Communing with nature
As The Gates exhibit in Central Park closes, another enviro-themed art piece will take its place. The equally ambitious project will feature some 200 large-scale photographs, a theater running an hour-long film on continuous loop, and a “floating library” featuring pages of the artist’s writings projected onto screens.

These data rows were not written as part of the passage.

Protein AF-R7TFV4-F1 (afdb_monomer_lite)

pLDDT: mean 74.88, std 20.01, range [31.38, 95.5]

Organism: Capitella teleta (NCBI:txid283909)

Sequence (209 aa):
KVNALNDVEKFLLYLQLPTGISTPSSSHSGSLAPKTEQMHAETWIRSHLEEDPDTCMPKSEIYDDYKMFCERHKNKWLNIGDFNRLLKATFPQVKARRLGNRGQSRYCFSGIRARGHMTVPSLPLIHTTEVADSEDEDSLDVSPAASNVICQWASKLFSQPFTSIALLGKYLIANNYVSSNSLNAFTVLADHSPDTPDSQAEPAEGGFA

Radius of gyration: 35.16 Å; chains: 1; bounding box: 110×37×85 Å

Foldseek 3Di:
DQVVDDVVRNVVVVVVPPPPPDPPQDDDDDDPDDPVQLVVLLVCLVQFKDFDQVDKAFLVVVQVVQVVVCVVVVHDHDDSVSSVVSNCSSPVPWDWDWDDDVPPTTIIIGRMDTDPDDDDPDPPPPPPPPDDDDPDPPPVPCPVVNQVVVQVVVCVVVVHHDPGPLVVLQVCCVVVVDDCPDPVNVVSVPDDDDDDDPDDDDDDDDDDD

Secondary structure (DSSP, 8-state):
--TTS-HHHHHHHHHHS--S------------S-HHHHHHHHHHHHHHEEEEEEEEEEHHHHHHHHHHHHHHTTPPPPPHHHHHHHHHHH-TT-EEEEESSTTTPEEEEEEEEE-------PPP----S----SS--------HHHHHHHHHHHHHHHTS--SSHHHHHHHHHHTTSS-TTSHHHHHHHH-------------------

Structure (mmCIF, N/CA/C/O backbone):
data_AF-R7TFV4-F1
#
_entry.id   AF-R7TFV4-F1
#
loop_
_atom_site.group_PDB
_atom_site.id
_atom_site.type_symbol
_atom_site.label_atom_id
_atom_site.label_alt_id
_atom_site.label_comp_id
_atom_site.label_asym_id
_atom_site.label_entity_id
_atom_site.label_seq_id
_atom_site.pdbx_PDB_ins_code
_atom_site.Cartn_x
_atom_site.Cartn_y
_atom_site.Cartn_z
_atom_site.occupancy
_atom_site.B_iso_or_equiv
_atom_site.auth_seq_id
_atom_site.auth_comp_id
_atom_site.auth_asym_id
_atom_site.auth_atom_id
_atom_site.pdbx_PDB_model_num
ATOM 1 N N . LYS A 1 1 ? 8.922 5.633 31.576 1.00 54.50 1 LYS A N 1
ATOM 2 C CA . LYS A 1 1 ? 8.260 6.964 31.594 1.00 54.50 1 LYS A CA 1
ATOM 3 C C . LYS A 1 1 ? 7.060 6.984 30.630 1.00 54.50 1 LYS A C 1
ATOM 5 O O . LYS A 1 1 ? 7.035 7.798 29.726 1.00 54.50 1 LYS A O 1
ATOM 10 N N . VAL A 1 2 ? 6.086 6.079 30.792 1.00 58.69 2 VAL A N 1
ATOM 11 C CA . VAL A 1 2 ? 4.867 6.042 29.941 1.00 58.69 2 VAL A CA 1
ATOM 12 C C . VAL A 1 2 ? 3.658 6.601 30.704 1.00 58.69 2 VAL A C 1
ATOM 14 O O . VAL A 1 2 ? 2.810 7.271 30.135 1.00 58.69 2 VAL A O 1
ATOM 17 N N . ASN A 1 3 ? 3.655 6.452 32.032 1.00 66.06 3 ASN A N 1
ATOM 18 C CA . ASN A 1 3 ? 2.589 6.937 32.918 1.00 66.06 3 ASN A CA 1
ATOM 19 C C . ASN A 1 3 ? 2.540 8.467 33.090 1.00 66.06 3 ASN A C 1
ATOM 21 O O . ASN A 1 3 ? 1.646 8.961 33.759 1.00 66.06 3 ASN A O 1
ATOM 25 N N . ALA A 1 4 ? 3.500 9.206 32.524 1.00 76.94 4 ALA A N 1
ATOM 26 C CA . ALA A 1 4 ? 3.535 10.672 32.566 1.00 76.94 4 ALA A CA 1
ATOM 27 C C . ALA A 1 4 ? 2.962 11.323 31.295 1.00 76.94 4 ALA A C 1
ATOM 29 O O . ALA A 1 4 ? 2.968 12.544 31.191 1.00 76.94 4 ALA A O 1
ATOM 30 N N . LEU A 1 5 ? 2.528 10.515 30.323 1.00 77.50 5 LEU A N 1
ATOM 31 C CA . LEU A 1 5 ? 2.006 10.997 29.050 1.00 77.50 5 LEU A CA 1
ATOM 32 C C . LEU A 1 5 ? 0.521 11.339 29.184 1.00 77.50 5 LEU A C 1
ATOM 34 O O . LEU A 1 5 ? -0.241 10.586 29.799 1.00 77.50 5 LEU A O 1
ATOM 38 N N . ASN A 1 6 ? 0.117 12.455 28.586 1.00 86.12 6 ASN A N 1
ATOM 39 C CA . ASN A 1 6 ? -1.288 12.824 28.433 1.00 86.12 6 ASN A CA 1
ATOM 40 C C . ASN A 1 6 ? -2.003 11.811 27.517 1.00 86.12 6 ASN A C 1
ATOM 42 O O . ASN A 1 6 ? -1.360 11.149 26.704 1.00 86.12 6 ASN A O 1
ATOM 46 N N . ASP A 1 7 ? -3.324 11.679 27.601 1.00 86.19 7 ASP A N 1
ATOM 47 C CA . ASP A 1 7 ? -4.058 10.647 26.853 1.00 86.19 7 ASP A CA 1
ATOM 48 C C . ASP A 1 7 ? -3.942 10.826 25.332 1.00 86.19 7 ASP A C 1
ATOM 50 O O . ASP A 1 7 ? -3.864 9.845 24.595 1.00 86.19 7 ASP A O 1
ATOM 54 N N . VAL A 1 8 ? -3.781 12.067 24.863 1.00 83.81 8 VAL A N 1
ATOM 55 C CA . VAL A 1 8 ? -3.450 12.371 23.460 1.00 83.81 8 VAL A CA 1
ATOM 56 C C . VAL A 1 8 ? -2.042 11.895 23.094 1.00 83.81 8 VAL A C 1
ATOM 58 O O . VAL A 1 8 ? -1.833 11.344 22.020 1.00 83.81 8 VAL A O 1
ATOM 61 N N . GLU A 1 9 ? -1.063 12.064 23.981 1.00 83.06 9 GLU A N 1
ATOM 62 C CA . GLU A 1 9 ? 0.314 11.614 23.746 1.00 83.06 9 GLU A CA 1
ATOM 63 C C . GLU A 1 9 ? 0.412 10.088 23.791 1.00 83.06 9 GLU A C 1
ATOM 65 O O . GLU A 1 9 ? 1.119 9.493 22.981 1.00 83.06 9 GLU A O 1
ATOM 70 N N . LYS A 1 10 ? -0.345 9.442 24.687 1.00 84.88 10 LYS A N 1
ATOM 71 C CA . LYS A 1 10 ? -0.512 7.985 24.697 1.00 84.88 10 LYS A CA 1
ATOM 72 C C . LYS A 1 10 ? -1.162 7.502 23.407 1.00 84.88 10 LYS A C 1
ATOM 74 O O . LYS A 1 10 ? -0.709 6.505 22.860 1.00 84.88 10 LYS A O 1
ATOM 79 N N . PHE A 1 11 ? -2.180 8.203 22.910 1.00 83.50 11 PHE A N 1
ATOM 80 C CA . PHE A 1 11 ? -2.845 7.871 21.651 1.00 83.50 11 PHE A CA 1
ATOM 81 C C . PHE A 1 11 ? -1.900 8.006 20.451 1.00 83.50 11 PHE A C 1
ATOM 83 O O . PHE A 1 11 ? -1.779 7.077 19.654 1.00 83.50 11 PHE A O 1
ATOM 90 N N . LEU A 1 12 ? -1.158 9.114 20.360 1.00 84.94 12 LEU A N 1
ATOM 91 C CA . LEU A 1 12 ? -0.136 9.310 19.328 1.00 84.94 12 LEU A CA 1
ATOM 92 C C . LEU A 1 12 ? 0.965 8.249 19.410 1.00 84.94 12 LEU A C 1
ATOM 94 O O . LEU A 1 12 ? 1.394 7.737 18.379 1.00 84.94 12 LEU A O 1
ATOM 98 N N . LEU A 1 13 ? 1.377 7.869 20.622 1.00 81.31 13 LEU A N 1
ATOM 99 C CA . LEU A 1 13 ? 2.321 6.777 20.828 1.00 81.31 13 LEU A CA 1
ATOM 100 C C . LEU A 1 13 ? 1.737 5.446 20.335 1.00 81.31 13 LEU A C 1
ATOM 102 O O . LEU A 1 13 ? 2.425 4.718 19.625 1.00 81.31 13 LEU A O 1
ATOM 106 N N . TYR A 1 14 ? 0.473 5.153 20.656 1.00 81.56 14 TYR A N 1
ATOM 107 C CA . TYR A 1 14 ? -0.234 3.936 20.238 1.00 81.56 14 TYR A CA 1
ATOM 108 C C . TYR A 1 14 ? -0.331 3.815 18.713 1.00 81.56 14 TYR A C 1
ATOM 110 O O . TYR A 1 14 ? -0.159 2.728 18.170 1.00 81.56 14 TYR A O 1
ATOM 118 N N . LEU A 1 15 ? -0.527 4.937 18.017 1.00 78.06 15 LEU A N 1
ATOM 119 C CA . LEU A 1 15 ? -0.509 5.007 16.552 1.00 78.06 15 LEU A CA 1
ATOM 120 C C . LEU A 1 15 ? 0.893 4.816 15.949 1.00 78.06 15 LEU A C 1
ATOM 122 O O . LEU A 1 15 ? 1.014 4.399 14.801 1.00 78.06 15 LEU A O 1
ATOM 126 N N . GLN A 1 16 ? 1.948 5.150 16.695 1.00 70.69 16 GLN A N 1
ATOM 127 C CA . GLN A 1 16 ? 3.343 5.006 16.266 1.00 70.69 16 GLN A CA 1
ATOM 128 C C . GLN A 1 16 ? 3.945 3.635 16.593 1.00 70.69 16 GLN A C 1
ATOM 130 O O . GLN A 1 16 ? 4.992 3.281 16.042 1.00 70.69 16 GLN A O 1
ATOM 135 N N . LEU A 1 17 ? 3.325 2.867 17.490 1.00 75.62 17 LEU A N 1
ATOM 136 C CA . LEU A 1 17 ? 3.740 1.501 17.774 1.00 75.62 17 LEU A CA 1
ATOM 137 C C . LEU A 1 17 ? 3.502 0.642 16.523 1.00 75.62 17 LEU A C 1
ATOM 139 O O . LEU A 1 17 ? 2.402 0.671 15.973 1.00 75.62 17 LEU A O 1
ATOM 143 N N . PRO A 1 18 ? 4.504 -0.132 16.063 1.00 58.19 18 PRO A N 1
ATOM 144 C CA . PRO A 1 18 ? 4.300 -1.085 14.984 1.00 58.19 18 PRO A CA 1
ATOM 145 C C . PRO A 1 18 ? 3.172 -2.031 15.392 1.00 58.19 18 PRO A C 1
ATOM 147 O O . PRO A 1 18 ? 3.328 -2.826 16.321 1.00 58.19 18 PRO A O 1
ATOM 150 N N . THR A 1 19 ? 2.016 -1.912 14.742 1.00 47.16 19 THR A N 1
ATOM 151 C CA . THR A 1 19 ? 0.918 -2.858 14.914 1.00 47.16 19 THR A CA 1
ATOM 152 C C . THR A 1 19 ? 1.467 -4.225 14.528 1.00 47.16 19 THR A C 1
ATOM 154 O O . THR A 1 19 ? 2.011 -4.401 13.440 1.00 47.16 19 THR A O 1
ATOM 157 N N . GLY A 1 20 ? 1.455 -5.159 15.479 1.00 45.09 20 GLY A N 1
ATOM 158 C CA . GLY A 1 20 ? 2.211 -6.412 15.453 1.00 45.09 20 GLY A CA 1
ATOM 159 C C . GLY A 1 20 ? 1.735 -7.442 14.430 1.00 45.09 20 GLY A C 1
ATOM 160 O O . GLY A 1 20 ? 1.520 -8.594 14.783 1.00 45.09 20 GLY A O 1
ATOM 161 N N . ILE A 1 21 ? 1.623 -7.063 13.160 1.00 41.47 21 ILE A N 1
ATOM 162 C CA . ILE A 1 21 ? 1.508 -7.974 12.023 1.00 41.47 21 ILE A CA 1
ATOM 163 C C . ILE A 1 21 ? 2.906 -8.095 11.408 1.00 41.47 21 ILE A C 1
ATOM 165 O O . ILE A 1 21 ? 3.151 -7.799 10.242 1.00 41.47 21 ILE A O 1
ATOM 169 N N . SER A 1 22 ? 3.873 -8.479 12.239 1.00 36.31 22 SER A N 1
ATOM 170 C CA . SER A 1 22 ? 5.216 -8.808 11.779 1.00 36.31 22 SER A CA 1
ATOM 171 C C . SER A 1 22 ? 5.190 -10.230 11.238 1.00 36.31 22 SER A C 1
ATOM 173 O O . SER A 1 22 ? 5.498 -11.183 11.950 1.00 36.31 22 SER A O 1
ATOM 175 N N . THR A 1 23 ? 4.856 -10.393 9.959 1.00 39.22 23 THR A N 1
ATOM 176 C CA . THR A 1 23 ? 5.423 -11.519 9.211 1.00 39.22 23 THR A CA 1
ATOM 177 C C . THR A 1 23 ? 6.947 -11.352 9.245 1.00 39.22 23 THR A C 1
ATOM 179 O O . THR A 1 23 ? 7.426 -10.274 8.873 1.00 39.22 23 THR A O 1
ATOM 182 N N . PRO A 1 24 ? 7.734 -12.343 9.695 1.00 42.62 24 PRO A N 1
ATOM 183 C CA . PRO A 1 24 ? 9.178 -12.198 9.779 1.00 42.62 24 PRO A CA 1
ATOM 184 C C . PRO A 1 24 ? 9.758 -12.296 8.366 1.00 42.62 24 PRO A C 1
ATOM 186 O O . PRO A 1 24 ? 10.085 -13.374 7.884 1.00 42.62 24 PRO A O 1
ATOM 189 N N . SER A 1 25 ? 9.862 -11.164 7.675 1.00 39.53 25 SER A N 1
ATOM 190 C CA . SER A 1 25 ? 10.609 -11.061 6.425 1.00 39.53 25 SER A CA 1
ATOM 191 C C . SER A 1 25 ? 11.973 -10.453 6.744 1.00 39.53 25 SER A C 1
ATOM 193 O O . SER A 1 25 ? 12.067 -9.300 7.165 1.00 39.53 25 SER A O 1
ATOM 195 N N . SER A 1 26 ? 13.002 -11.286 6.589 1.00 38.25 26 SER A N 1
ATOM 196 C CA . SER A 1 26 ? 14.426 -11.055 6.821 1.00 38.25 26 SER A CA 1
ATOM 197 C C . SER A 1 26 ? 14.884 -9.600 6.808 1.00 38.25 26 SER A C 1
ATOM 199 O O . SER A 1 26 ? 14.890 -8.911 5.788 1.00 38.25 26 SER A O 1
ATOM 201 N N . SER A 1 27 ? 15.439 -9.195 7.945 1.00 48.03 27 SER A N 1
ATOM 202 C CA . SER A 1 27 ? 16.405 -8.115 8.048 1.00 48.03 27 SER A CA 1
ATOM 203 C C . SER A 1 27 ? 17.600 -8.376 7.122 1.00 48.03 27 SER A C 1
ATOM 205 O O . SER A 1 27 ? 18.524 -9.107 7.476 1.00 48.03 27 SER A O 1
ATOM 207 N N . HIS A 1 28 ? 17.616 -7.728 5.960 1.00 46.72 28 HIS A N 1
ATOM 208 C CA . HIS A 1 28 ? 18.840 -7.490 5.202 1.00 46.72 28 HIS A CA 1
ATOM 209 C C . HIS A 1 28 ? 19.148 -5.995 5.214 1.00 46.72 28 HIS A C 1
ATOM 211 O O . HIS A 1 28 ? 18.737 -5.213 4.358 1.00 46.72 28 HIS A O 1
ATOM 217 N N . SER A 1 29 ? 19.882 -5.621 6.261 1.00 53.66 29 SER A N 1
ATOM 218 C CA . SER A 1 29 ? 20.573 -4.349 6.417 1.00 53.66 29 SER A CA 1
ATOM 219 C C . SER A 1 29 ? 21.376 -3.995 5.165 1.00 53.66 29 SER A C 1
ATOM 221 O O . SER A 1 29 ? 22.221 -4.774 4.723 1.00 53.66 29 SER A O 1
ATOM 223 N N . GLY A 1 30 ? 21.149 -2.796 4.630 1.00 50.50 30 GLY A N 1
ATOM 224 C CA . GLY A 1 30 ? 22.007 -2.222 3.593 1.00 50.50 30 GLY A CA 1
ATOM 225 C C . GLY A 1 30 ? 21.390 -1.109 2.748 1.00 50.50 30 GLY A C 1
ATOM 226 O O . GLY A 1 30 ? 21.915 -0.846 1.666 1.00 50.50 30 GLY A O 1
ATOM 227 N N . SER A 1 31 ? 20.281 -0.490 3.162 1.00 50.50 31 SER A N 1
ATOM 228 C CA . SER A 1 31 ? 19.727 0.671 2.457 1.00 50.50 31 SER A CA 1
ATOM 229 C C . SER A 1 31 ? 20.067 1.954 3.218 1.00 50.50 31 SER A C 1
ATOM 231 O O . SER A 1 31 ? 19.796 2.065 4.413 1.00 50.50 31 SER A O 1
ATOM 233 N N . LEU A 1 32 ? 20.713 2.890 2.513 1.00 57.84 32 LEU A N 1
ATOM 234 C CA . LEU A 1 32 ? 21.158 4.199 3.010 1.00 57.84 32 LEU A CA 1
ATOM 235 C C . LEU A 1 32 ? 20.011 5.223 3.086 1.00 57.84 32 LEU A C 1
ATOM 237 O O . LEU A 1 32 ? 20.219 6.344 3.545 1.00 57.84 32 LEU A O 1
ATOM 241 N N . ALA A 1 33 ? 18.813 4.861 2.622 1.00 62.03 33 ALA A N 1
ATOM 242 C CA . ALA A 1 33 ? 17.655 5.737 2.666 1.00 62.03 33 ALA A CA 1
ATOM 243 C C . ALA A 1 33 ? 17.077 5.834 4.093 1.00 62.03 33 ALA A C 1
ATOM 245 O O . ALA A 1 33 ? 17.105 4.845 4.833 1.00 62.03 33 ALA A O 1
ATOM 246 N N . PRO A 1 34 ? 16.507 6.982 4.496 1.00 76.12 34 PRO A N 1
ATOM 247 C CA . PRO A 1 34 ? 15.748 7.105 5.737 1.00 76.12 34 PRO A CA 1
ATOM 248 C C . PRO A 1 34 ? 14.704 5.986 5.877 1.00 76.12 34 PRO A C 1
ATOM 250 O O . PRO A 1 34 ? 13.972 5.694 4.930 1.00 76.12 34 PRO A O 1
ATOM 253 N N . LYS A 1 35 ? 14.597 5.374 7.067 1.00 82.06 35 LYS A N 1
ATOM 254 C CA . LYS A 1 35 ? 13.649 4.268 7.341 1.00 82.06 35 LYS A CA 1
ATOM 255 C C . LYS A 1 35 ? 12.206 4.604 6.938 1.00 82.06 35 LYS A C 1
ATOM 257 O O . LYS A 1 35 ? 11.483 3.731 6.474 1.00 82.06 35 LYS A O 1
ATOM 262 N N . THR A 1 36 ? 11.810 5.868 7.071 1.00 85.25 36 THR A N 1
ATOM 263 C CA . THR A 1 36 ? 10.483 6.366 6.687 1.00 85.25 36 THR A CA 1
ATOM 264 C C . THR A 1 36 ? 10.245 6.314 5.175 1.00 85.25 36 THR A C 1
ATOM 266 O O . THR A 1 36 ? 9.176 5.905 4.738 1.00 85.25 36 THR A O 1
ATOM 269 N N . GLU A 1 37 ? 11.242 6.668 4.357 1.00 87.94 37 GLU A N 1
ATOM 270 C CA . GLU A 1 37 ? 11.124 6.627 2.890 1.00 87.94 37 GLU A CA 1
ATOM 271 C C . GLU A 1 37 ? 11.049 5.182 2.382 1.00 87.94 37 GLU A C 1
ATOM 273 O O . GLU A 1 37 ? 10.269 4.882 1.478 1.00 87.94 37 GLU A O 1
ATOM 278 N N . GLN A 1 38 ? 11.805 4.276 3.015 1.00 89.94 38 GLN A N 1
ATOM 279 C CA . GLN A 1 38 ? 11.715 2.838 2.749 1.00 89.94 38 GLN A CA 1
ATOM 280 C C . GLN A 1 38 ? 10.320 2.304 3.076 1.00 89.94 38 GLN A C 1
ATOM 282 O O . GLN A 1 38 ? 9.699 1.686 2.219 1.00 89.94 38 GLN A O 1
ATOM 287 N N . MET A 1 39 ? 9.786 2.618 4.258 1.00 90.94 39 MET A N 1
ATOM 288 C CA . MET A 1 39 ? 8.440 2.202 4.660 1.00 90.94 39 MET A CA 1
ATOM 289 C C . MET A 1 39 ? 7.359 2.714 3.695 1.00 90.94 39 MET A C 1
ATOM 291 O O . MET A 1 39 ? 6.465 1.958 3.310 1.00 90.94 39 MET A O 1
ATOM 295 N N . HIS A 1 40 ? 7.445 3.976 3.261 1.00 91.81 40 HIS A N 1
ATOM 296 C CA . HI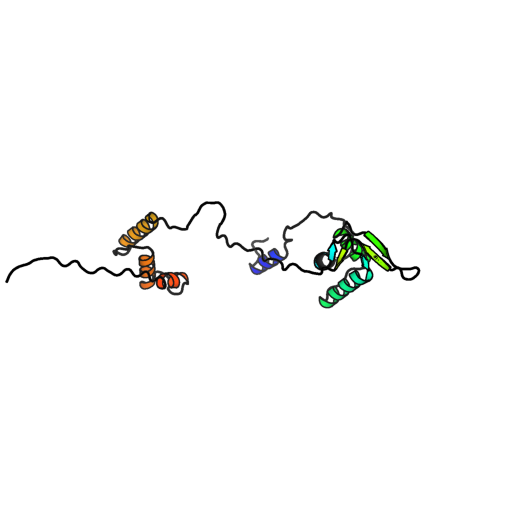S A 1 40 ? 6.502 4.539 2.291 1.00 91.81 40 HIS A CA 1
ATOM 297 C C . HIS A 1 40 ? 6.580 3.823 0.939 1.00 91.81 40 HIS A C 1
ATOM 299 O O . HIS A 1 40 ? 5.547 3.490 0.360 1.00 91.81 40 HIS A O 1
ATOM 305 N N . ALA A 1 41 ? 7.793 3.557 0.449 1.00 94.00 41 ALA A N 1
ATOM 306 C CA . ALA A 1 41 ? 7.994 2.833 -0.800 1.00 94.00 41 ALA A CA 1
ATOM 307 C C . ALA A 1 41 ? 7.476 1.390 -0.714 1.00 94.00 41 ALA A C 1
ATOM 309 O O . ALA A 1 41 ? 6.814 0.919 -1.633 1.00 94.00 41 ALA A O 1
ATOM 310 N N . GLU A 1 42 ? 7.716 0.709 0.403 1.00 93.62 42 GLU A N 1
ATOM 311 C CA . GLU A 1 42 ? 7.250 -0.658 0.649 1.00 93.62 42 GLU A CA 1
ATOM 312 C C . GLU A 1 42 ? 5.720 -0.724 0.678 1.00 93.62 42 GLU A C 1
ATOM 314 O O . GLU A 1 42 ? 5.105 -1.597 0.066 1.00 93.62 42 GLU A O 1
ATOM 319 N N . THR A 1 43 ? 5.099 0.250 1.347 1.00 92.75 43 THR A N 1
ATOM 320 C CA . THR A 1 43 ? 3.641 0.404 1.406 1.00 92.75 43 THR A CA 1
ATOM 321 C C . THR A 1 43 ? 3.058 0.651 0.018 1.00 92.75 43 THR A C 1
ATOM 323 O O . THR A 1 43 ? 2.050 0.044 -0.350 1.00 92.75 43 THR A O 1
ATOM 326 N N . TRP A 1 44 ? 3.702 1.502 -0.786 1.00 94.12 44 TRP A N 1
ATOM 327 C CA . TRP A 1 44 ? 3.294 1.734 -2.168 1.00 94.12 44 TRP A CA 1
ATOM 328 C C . TRP A 1 44 ? 3.387 0.451 -3.005 1.00 94.12 44 TRP A C 1
ATOM 330 O O . TRP A 1 44 ? 2.402 0.067 -3.633 1.00 94.12 44 TRP A O 1
ATOM 340 N N . ILE A 1 45 ? 4.517 -0.264 -2.931 1.00 94.56 45 ILE A N 1
ATOM 341 C CA . ILE A 1 45 ? 4.746 -1.528 -3.650 1.00 94.56 45 ILE A CA 1
ATOM 342 C C . ILE A 1 45 ? 3.635 -2.536 -3.327 1.00 94.56 45 ILE A C 1
ATOM 344 O O . ILE A 1 45 ? 3.025 -3.072 -4.246 1.00 94.56 45 ILE A O 1
ATOM 348 N N . ARG A 1 46 ? 3.313 -2.752 -2.045 1.00 92.88 46 ARG A N 1
ATOM 349 C CA . ARG A 1 46 ? 2.249 -3.693 -1.637 1.00 92.88 46 ARG A CA 1
ATOM 350 C C . ARG A 1 46 ? 0.837 -3.260 -2.026 1.00 92.88 46 ARG A C 1
ATOM 352 O O . ARG A 1 46 ? -0.046 -4.101 -2.152 1.00 92.88 46 ARG A O 1
ATOM 359 N N . SER A 1 47 ? 0.591 -1.957 -2.127 1.00 91.06 47 SER A N 1
ATOM 360 C CA . SER A 1 47 ? -0.751 -1.437 -2.411 1.00 91.06 47 SER A CA 1
ATOM 361 C C . SER A 1 47 ? -1.049 -1.360 -3.906 1.00 91.06 47 SER A C 1
ATOM 363 O O . SER A 1 47 ? -2.199 -1.579 -4.283 1.00 91.06 47 SER A O 1
ATOM 365 N N . HIS A 1 48 ? -0.040 -1.078 -4.734 1.00 91.12 48 HIS A N 1
ATOM 366 C CA . HIS A 1 48 ? -0.196 -0.817 -6.169 1.00 91.12 48 HIS A CA 1
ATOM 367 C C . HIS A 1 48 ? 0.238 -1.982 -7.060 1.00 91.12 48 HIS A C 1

The multimedia exhibition is the work of Canadian photographer Gregory Colbert, whose collection includes images of humans communing, or rather “collaborating” with animals ranging from elephants to cheetahs to whales. “When you collaborate across species and break down those barriers, extraordinary things happen,” Colbert says of his work. Colbert commissioned an architect to design a space to house his one-man show “Ashes and Snow,” and the result is the Nomadic Museum, the world’s largest traveling structure, which will remain on Manhattan’s Pier 54 on the Hudson River until June 6. The 4,500-square-foot museum is constructed almost entirely of reusable and recyclable materials including steel shipping containers and giant columns of reinforced paper tubing. The entire exhibit structure will be transported to Los Angeles, Paris, Rome, and Beijing for future shows.
Colbert doesn’t describe himself as an environmental activist, but does say he wants his art to make an impact outside the art world:
It is about inclusion, he says. It is about reconnecting people to the natural world. “Is this project a celebration of living nature? Or is this project a requiem?” he asks. “We’re going to find out probably in the next 15 to 20 years.”